A lot has happened in the decade since I last saw Billy Bragg perform live.

I moved away from the UK to become a foreign correspondent. My politics have undergone the inevitable overhaul of age. And I’ve grown a beard.

Bill has advocated tactical voting. Dropped his invitation to “Bootleg the Bragg, Confuse the Enemy” in favour of working out how to best deal with music streaming services. And he’s grown a beard.

All of which goes some way to explain how during the rousing finale of Levi Stubb’s Tears my view is blocked by an overzealous waiter pouring the dregs of a 2012 Zinfandel into my glass.

You see, this is not your average Billy Bragg gig. This is the New York City Winery, a swanky affair, where gig goers are welcomed by a man with an iPad before being escorted to their table. Everyone is offered a sample of the Zinfandel produced on the premises. And not once do my feet stick to the floor.

It’s a long way from that first album in 1983 with its “Pay no more than £2.99” slogan to Manhattan’s Lower West Side and the most expensive gig I’ve ever attended.

And this, being America, means that I can have dinner. There’s nothing Americans seemingly don’t do without eating – walking, movie watching, drinking, sports viewing, music listening are all apparently endured merely to facilitate the act of eating.

So my LaFrieda Burger (named for the local butcher that supplies the meat) with cave-aged Cheddar (I have my doubts about the capital C) arrives after the lights have gone down for Billy the Kid, serving up a nice enough slice of Americana to accompany my meal.

The burger was OK. As I’m learning in the US, it seemed to be nothing but beef, salt and pepper. A good thing in my book. But it arrived cold. The centre seemed rarer than I’d ordered, but I couldn’t see a damn thing.

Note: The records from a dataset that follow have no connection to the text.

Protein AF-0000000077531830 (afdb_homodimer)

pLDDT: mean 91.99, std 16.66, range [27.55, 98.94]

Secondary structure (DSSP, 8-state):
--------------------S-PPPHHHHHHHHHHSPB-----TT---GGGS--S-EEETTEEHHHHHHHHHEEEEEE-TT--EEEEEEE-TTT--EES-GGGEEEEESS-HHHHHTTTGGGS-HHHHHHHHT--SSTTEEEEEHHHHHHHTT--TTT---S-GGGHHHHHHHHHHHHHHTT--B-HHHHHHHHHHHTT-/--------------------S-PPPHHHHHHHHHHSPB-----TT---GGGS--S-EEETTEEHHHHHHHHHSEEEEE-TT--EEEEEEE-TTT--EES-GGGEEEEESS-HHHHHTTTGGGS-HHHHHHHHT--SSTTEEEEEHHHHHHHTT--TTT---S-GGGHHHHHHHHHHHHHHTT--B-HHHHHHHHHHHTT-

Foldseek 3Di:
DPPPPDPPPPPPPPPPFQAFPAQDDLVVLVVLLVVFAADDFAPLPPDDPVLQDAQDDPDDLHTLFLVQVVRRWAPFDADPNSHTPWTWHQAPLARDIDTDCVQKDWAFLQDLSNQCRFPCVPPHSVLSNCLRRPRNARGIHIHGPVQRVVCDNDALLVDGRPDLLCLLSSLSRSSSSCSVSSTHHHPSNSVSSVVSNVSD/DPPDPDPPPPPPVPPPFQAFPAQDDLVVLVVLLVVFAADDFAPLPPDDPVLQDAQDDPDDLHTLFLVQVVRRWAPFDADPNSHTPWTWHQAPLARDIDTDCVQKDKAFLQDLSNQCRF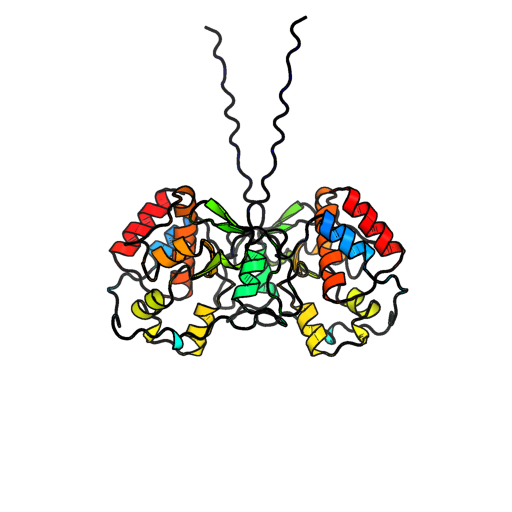PCVPPDSVLSNCLRRPRNARGIHIHGPVQRVVCDNPALLVDGRPDLLCLLSSLSRSSSSCSVSSTHHHPSNSVSSVVSNVSD

Sequence (400 aa):
MKFSLALLVSASGALAAPTPPGIPSETTARSLLSGLTVAASTNTGTYDRDLFPHWETVSGACNTREFVLQRDGTNVQTNSACAATSGTWLSPYDGATWTQASDVDIDHMVPLQNAWISGAASWTTAKRRDFANDITRPQLWAVTDNVNQAKGSASPATWKPPLTSFYCTYAKSWIQVKSYWQLTITSAEKTALSDMLNYCMKFSLALLVSASGALAAPTPPGIPSETTARSLLSGLTVAASTNTGTYDRDLFPHWETVSGACNTREFVLQRDGTNVQTNSACAATSGTWLSPYDGATWTQASDVDIDHMVPLQNAWISGAASWTTAKRRDFANDITRPQLWAVTDNVNQAKGSASPATWKPPLTSFYCTYAKSWIQVKSY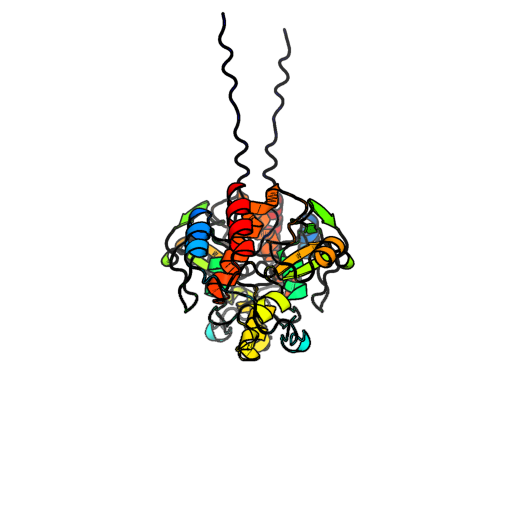WQLTITSAEKTALSDMLNYC

InterPro domains:
  IPR011089 GmrSD restriction endonucleases, C-terminal domain [PF07510] (99-195)

Radius of gyration: 22.62 Å; Cα contacts (8 Å, |Δi|>4): 765; chains: 2; bounding box: 73×62×49 Å

Structure (mmCIF, N/CA/C/O backbone):
data_AF-0000000077531830-model_v1
#
loop_
_entity.id
_entity.type
_entity.pdbx_description
1 polymer 'Bacterial-type extracellular deoxyribonuclease'
#
loop_
_atom_site.group_PDB
_atom_site.id
_atom_site.type_symbol
_atom_site.label_atom_id
_atom_site.label_alt_id
_atom_site.label_comp_id
_atom_site.label_asym_id
_atom_site.label_entity_id
_atom_site.label_seq_id
_atom_site.pdbx_PDB_ins_code
_atom_site.Cartn_x
_atom_site.Cartn_y
_atom_site.Cartn_z
_atom_site.occupancy
_atom_site.B_iso_or_equiv
_atom_site.auth_seq_id
_atom_site.auth_comp_id
_atom_site.auth_asym_id
_atom_site.auth_atom_id
_atom_site.pdbx_PDB_model_num
ATOM 1 N N . MET A 1 1 ? -54.062 -13.633 5.238 1 28.56 1 MET A N 1
ATOM 2 C CA . MET A 1 1 ? -52.688 -14.07 5.383 1 28.56 1 MET A CA 1
ATOM 3 C C . MET A 1 1 ? -51.719 -12.984 4.914 1 28.56 1 MET A C 1
ATOM 5 O O . MET A 1 1 ? -51.719 -12.617 3.736 1 28.56 1 MET A O 1
ATOM 9 N N . LYS A 1 2 ? -51.406 -11.898 5.824 1 42.72 2 LYS A N 1
ATOM 10 C CA . LYS A 1 2 ? -50.5 -10.758 5.629 1 42.72 2 LYS A CA 1
ATOM 11 C C . LYS A 1 2 ? -49.094 -11.211 5.273 1 42.72 2 LYS A C 1
ATOM 13 O O . LYS A 1 2 ? -48.5 -12.023 5.988 1 42.72 2 LYS A O 1
ATOM 18 N N . PHE A 1 3 ? -48.688 -11.227 3.965 1 37.94 3 PHE A N 1
ATOM 19 C CA . PHE A 1 3 ? -47.375 -11.516 3.438 1 37.94 3 PHE A CA 1
ATOM 20 C C . PHE A 1 3 ? -46.344 -10.531 3.98 1 37.94 3 PHE A C 1
ATOM 22 O O . PHE A 1 3 ? -46.469 -9.32 3.783 1 37.94 3 PHE A O 1
ATOM 29 N N . SER A 1 4 ? -45.688 -10.867 5.109 1 42.09 4 SER A N 1
ATOM 30 C CA . SER A 1 4 ? -44.594 -10.062 5.602 1 42.09 4 SER A CA 1
ATOM 31 C C . SER A 1 4 ? -43.406 -10.133 4.652 1 42.09 4 SER A C 1
ATOM 33 O O . SER A 1 4 ? -42.875 -11.211 4.363 1 42.09 4 SER A O 1
ATOM 35 N N . LEU A 1 5 ? -43.188 -9.203 3.77 1 43.19 5 LEU A N 1
ATOM 36 C CA . LEU A 1 5 ? -42.031 -9.031 2.896 1 43.19 5 LEU A CA 1
ATOM 37 C C . LEU A 1 5 ? -40.75 -8.805 3.709 1 43.19 5 LEU A C 1
ATOM 39 O O . LEU A 1 5 ? -40.656 -7.816 4.445 1 43.19 5 LEU A O 1
ATOM 43 N N . ALA A 1 6 ? -40 -9.883 3.938 1 44.41 6 ALA A N 1
ATOM 44 C CA . ALA A 1 6 ? -38.688 -9.797 4.562 1 44.41 6 ALA A CA 1
ATOM 45 C C . ALA A 1 6 ? -37.688 -9.055 3.658 1 44.41 6 ALA A C 1
ATOM 47 O O . ALA A 1 6 ? -37.406 -9.508 2.549 1 44.41 6 ALA A O 1
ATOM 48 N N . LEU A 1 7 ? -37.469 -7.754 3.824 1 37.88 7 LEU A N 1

Anyway the Zinfandel was sloshing down a treat. And by the time Billy Bragg came on I had lost my anxiety about seeing him perform in a wine bar surrounded by people in suits. From the opening salvo about the Scottish independence referendum to the closing “I’m just looking for another girl” it was vintage Bragg. Tank Park Salute always makes me stop dead. And Both Sides the Tweed carried extraordinary resonance on the night before Scotland voted on independence.

Maybe he hasn’t changed at all. I, on the other hand, have to buy XL T-shirts these days.